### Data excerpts
◆ ◆ ◆

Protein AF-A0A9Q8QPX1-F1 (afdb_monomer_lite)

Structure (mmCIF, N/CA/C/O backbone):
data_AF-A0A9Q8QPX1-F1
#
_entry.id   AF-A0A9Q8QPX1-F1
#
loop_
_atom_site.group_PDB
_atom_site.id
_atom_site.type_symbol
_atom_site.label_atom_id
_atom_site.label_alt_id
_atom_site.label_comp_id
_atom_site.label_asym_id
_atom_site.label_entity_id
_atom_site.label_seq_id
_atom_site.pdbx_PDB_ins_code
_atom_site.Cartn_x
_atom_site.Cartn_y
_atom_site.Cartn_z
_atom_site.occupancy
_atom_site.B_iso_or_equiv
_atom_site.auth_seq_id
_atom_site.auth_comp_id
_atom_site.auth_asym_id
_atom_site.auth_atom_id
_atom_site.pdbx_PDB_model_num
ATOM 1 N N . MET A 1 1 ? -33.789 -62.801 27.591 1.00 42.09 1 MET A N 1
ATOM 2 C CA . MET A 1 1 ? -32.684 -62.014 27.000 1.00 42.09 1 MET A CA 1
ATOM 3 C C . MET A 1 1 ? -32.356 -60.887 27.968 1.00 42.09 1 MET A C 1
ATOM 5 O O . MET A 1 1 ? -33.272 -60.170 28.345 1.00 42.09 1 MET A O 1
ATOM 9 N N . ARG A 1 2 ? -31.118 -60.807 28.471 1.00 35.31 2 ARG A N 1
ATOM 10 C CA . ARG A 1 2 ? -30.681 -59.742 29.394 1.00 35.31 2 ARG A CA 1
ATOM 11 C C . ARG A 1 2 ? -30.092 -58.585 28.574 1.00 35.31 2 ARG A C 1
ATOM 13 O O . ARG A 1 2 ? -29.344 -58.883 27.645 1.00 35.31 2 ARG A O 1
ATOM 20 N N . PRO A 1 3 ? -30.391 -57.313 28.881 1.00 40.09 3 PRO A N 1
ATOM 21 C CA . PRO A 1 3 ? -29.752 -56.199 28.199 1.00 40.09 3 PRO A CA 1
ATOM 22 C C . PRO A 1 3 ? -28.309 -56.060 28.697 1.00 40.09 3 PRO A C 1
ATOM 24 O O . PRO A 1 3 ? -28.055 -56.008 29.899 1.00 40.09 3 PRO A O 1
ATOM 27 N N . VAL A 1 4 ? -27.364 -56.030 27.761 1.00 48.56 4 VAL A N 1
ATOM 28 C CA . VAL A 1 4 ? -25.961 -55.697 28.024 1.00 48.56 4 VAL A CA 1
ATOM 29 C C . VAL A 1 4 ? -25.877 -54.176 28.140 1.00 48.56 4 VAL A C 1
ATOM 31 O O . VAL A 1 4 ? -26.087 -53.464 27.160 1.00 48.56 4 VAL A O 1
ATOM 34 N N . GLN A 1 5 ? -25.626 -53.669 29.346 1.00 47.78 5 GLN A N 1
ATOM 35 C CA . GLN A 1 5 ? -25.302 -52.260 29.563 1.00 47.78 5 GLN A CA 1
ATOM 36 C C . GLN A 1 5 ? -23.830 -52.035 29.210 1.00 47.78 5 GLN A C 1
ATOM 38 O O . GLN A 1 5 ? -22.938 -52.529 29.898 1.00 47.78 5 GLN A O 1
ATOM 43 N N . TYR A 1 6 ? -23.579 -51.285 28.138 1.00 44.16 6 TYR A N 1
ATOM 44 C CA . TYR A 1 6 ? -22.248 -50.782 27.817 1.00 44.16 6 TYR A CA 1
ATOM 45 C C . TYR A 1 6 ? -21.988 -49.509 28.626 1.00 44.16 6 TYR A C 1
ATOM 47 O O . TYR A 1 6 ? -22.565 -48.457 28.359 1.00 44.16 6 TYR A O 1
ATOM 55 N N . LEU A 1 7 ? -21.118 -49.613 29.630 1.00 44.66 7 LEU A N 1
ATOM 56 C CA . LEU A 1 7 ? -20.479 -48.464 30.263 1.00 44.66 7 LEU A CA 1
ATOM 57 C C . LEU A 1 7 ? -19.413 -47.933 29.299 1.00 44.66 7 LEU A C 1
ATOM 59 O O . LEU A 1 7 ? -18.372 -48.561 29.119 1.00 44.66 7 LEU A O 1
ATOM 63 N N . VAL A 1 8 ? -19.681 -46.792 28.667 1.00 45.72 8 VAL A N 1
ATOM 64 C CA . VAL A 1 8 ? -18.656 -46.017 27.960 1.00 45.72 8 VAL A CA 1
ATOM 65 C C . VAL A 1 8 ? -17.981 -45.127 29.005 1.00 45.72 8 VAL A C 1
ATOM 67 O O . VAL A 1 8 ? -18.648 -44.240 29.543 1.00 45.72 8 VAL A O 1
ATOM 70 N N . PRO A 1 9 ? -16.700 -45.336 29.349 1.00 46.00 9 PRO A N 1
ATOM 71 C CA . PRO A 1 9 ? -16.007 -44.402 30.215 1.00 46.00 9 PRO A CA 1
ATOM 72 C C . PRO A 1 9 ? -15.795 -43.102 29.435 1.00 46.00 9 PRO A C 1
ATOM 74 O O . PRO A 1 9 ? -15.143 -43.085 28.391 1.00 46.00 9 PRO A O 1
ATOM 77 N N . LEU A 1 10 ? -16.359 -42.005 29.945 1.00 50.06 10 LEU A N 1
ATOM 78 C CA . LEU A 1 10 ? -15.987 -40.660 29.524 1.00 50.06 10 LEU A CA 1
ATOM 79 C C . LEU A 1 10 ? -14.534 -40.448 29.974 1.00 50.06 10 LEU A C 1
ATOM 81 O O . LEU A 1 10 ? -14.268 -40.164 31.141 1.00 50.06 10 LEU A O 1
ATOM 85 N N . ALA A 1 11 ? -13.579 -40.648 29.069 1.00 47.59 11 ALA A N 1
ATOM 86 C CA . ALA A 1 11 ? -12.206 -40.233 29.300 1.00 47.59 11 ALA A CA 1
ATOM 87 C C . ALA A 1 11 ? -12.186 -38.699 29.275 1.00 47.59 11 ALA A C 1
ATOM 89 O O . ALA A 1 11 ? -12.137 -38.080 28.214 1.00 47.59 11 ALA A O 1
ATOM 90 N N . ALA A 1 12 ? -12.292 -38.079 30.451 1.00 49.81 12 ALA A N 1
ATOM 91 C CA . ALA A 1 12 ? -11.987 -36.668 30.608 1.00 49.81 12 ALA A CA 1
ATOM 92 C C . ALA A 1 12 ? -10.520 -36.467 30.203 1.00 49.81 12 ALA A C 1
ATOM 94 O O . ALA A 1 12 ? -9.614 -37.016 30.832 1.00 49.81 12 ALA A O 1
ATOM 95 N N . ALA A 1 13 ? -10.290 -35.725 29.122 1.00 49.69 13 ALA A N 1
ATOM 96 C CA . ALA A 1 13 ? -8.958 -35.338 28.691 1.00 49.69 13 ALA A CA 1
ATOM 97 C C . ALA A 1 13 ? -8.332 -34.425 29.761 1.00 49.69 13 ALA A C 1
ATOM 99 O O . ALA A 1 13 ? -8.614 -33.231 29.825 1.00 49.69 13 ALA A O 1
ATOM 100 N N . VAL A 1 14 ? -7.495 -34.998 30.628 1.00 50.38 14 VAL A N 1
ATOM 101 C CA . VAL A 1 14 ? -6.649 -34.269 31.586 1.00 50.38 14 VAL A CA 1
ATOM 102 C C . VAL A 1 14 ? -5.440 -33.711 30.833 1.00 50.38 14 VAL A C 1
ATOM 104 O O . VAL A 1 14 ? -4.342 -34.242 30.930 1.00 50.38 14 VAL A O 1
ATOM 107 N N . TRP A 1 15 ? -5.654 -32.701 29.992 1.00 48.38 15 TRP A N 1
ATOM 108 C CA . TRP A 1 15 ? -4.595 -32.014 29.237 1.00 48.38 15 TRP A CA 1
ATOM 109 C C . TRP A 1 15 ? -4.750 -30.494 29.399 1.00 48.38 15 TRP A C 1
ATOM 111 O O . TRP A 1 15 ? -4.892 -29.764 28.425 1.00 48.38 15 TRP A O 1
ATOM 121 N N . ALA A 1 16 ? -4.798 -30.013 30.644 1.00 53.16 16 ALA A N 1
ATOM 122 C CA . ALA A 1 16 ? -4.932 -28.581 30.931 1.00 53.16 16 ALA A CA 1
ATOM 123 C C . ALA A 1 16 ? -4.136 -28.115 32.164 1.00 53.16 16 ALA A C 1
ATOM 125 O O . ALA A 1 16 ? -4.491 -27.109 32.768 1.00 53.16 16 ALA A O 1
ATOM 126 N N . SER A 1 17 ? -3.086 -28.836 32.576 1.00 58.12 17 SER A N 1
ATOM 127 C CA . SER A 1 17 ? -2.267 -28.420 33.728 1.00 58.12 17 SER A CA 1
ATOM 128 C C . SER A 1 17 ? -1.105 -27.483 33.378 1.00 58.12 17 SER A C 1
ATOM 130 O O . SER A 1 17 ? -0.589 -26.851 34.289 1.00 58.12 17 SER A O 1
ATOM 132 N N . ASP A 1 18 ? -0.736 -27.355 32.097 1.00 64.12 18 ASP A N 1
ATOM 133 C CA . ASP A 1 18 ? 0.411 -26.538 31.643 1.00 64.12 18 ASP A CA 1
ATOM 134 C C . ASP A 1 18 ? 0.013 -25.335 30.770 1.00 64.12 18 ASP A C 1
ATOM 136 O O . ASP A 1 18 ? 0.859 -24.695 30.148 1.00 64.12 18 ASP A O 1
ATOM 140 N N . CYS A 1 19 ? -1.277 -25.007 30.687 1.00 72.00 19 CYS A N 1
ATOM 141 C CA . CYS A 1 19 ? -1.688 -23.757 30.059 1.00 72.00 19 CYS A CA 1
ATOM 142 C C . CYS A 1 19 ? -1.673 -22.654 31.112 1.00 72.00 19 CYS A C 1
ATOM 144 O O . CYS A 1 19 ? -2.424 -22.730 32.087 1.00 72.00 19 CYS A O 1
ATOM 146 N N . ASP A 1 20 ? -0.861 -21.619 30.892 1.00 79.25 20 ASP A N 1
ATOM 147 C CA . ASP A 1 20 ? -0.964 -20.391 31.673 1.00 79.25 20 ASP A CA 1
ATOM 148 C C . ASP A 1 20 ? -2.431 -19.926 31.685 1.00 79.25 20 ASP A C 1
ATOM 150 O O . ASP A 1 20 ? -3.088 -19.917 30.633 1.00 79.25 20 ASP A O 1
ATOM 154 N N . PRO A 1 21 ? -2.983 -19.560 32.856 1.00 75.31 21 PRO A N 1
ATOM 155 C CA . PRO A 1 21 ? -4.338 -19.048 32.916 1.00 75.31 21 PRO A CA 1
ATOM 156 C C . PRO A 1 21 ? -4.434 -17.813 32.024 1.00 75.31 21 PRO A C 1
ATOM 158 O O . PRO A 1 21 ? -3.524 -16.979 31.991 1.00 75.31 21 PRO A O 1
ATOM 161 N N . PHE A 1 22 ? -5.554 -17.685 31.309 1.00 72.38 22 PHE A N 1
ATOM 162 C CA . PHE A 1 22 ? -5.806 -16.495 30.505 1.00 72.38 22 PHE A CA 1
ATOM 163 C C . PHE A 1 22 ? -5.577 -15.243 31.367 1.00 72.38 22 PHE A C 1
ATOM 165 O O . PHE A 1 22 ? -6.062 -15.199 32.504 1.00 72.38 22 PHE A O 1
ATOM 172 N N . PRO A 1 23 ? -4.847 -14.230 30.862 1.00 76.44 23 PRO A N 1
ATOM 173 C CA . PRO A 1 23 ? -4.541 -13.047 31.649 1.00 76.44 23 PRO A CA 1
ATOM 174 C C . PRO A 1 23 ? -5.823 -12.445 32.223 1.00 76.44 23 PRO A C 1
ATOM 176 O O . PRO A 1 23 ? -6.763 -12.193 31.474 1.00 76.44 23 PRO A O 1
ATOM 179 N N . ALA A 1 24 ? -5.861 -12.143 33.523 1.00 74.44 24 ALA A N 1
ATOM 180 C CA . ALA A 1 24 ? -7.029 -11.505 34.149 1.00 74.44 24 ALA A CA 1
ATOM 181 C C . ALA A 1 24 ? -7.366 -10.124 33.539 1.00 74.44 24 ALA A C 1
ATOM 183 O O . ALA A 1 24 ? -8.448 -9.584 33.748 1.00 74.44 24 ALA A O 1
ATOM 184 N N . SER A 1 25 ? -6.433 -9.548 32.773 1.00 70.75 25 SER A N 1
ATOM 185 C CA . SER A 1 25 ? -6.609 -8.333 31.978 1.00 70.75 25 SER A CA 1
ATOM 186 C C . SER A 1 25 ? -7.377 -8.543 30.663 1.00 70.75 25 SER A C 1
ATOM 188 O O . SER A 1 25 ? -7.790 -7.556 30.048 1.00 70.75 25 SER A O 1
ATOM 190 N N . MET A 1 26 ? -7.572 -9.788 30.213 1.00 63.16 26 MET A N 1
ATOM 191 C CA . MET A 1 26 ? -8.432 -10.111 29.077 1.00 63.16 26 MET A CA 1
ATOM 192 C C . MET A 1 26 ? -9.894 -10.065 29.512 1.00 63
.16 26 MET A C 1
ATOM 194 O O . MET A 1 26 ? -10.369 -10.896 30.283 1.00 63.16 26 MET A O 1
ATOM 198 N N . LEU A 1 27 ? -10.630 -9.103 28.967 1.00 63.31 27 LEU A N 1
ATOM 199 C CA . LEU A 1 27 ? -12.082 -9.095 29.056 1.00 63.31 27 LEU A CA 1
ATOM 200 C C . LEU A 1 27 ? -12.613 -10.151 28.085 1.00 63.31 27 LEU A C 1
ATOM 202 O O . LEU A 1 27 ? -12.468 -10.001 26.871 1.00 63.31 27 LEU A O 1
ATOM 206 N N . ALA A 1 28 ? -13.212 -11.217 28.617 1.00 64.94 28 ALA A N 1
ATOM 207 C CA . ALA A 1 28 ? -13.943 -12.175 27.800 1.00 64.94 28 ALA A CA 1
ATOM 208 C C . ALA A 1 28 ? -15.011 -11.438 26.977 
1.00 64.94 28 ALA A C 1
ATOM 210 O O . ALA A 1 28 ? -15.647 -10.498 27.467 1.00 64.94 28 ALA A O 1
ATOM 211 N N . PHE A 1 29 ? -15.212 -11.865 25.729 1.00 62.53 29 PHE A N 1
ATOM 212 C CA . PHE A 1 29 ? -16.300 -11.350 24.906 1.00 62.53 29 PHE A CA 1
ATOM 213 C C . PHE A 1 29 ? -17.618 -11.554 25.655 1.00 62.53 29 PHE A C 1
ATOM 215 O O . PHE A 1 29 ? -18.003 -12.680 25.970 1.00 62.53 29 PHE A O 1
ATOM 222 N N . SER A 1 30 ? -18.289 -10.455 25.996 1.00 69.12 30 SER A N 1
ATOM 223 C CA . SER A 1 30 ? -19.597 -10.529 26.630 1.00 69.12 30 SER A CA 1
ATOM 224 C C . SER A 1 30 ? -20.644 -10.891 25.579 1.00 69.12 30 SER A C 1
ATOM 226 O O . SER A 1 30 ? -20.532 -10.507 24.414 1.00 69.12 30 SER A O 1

◆ ◆ ◆

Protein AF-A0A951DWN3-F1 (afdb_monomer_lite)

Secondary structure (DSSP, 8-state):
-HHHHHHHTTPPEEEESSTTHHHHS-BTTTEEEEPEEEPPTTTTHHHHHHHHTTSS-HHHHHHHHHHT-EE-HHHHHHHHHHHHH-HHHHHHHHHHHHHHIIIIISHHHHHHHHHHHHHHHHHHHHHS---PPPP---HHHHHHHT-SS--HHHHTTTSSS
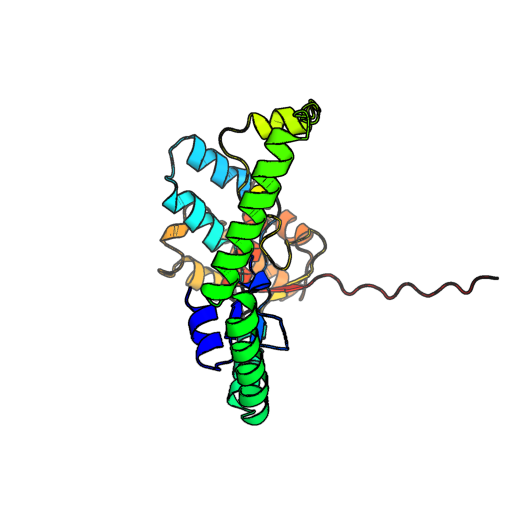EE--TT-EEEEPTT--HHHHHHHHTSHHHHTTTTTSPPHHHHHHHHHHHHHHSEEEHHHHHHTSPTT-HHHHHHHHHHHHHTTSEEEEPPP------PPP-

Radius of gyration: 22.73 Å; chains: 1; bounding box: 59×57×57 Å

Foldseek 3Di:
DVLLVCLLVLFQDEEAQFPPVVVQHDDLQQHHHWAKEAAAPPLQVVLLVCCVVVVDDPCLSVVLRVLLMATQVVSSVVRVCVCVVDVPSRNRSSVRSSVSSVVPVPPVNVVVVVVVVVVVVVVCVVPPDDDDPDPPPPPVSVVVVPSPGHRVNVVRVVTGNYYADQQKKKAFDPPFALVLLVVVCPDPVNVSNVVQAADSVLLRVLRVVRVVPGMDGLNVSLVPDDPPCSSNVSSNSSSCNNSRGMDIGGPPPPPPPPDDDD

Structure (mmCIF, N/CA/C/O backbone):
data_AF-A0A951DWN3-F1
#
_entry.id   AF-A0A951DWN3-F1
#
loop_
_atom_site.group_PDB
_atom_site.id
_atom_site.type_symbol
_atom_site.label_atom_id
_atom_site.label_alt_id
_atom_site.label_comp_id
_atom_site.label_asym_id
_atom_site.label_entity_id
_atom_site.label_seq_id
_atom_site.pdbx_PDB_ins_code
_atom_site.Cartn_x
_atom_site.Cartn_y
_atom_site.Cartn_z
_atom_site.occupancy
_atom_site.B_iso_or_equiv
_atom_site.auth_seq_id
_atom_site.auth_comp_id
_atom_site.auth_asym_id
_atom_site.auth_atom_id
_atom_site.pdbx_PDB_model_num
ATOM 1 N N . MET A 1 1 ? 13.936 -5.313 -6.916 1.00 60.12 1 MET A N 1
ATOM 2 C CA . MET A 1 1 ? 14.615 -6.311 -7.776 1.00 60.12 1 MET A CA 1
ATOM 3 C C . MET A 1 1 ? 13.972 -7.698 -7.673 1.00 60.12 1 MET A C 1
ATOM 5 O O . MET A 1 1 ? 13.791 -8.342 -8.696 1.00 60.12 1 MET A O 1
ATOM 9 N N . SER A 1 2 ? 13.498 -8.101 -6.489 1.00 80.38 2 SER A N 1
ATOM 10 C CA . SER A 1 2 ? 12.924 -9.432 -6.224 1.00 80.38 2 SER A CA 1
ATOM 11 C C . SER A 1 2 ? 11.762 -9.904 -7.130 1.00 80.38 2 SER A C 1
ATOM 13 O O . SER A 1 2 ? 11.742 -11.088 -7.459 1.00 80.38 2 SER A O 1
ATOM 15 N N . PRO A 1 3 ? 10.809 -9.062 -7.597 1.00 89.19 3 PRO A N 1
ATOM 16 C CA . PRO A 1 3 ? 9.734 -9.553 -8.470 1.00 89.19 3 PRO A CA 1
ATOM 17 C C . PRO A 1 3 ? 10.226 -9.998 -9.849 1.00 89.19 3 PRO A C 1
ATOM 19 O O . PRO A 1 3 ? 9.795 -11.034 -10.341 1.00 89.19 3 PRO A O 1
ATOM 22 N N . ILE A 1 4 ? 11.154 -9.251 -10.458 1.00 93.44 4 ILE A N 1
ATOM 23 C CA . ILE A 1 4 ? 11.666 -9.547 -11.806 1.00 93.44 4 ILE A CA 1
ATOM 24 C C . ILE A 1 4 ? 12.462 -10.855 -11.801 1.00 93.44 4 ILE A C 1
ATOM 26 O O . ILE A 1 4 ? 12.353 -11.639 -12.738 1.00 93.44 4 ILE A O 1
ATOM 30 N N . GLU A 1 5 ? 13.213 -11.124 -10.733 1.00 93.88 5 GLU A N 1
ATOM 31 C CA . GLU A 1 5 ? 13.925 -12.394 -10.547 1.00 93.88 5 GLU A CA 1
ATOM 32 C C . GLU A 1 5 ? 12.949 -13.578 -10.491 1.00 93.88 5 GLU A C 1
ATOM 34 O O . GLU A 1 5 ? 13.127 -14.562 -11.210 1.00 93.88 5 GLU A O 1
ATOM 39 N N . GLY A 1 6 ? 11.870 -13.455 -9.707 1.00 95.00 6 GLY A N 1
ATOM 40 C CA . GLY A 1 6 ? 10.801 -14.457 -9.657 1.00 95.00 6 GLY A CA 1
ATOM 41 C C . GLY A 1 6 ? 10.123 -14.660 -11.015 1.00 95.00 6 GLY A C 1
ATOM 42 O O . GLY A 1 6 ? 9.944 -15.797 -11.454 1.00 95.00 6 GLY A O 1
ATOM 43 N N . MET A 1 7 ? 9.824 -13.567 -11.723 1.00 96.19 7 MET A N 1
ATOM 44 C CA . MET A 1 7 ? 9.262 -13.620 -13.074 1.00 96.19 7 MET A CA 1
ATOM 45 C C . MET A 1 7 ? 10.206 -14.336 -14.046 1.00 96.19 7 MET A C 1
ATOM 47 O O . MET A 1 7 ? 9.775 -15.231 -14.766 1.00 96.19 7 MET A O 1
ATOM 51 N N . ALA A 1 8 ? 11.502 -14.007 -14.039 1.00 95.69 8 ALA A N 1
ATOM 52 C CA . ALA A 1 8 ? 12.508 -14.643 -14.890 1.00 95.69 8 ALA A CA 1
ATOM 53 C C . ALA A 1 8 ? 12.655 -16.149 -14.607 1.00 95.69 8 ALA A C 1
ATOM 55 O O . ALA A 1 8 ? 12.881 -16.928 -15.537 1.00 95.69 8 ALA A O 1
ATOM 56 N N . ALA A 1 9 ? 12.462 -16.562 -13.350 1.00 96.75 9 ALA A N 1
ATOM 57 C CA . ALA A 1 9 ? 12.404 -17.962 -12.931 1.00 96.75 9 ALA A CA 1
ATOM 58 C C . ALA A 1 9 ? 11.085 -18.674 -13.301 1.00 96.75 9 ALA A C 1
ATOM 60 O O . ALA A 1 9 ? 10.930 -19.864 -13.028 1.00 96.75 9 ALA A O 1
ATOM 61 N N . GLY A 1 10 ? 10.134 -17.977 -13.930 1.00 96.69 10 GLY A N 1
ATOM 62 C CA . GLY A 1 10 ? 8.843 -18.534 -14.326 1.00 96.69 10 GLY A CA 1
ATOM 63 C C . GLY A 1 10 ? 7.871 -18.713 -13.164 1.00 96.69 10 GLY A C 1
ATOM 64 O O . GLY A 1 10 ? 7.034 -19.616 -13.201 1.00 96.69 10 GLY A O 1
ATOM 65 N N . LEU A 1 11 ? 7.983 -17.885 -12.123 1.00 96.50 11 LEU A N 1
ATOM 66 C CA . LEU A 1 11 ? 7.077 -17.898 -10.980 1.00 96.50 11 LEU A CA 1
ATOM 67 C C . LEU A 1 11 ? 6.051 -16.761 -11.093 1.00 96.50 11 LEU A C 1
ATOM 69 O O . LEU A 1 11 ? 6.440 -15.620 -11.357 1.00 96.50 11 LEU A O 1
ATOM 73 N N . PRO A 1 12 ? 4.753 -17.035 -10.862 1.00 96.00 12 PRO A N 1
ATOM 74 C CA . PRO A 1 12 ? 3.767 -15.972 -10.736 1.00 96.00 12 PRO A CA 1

◆ ◆ ◆

### EXERCISE DIRECTIONS
Only the lines above from the one with "ATOM 11 C C . ARG" through the one with "ATOM 57 C C ." should be duplicated, character for character.

### EXPECTED ANSWER
ATOM 11 C C . ARG A 1 2 ? -30.092 -58.585 28.574 1.00 35.31 2 ARG A C 1
ATOM 13 O O . ARG A 1 2 ? -29.344 -58.883 27.645 1.00 35.31 2 ARG A O 1
ATOM 20 N N . PRO A 1 3 ? -30.391 -57.313 28.881 1.00 40.09 3 PRO A N 1
ATOM 21 C CA . PRO A 1 3 ? -29.752 -56.199 28.199 1.00 40.09 3 PRO A CA 1
ATOM 22 C C . PRO A 1 3 ? -28.309 -56.060 28.697 1.00 40.09 3 PRO A C 1
ATOM 24 O O . PRO A 1 3 ? -28.055 -56.008 29.899 1.00 40.09 3 PRO A O 1
ATOM 27 N N . VAL A 1 4 ? -27.364 -56.030 27.761 1.00 48.56 4 VAL A N 1
ATOM 28 C CA . VAL A 1 4 ? -25.961 -55.697 28.024 1.00 48.56 4 VAL A CA 1
ATOM 29 C C . VAL A 1 4 ? -25.877 -54.176 28.140 1.00 48.56 4 VAL A C 1
ATOM 31 O O . VAL A 1 4 ? -26.087 -53.464 27.160 1.00 48.56 4 VAL A O 1
ATOM 34 N N . GLN A 1 5 ? -25.626 -53.669 29.346 1.00 47.78 5 GLN A N 1
ATOM 35 C CA . GLN A 1 5 ? -25.302 -52.260 29.563 1.00 47.78 5 GLN A CA 1
ATOM 36 C C . GLN A 1 5 ? -23.830 -52.035 29.210 1.00 47.78 5 GLN A C 1
ATOM 38 O O . GLN A 1 5 ? -22.938 -52.529 29.898 1.00 47.78 5 GLN A O 1
ATOM 43 N N . TYR A 1 6 ? -23.579 -51.285 28.138 1.00 44.16 6 TYR A N 1
ATOM 44 C CA . TYR A 1 6 ? -22.248 -50.782 27.817 1.00 44.16 6 TYR A CA 1
ATOM 45 C C . TYR A 1 6 ? -21.988 -49.509 28.626 1.00 44.16 6 TYR A C 1
ATOM 47 O O . TYR A 1 6 ? -22.565 -48.457 28.359 1.00 44.16 6 TYR A O 1
ATOM 55 N N . LEU A 1 7 ? -21.118 -49.613 29.630 1.00 44.66 7 LEU A N 1
ATOM 56 C CA . LEU A 1 7 ? -20.479 -48.464 30.263 1.00 44.66 7 LEU A CA 1
ATOM 57 C C . LEU A 1 7 ? -19.413 -47.933 29.299 1.00 44.66 7 LEU A C 1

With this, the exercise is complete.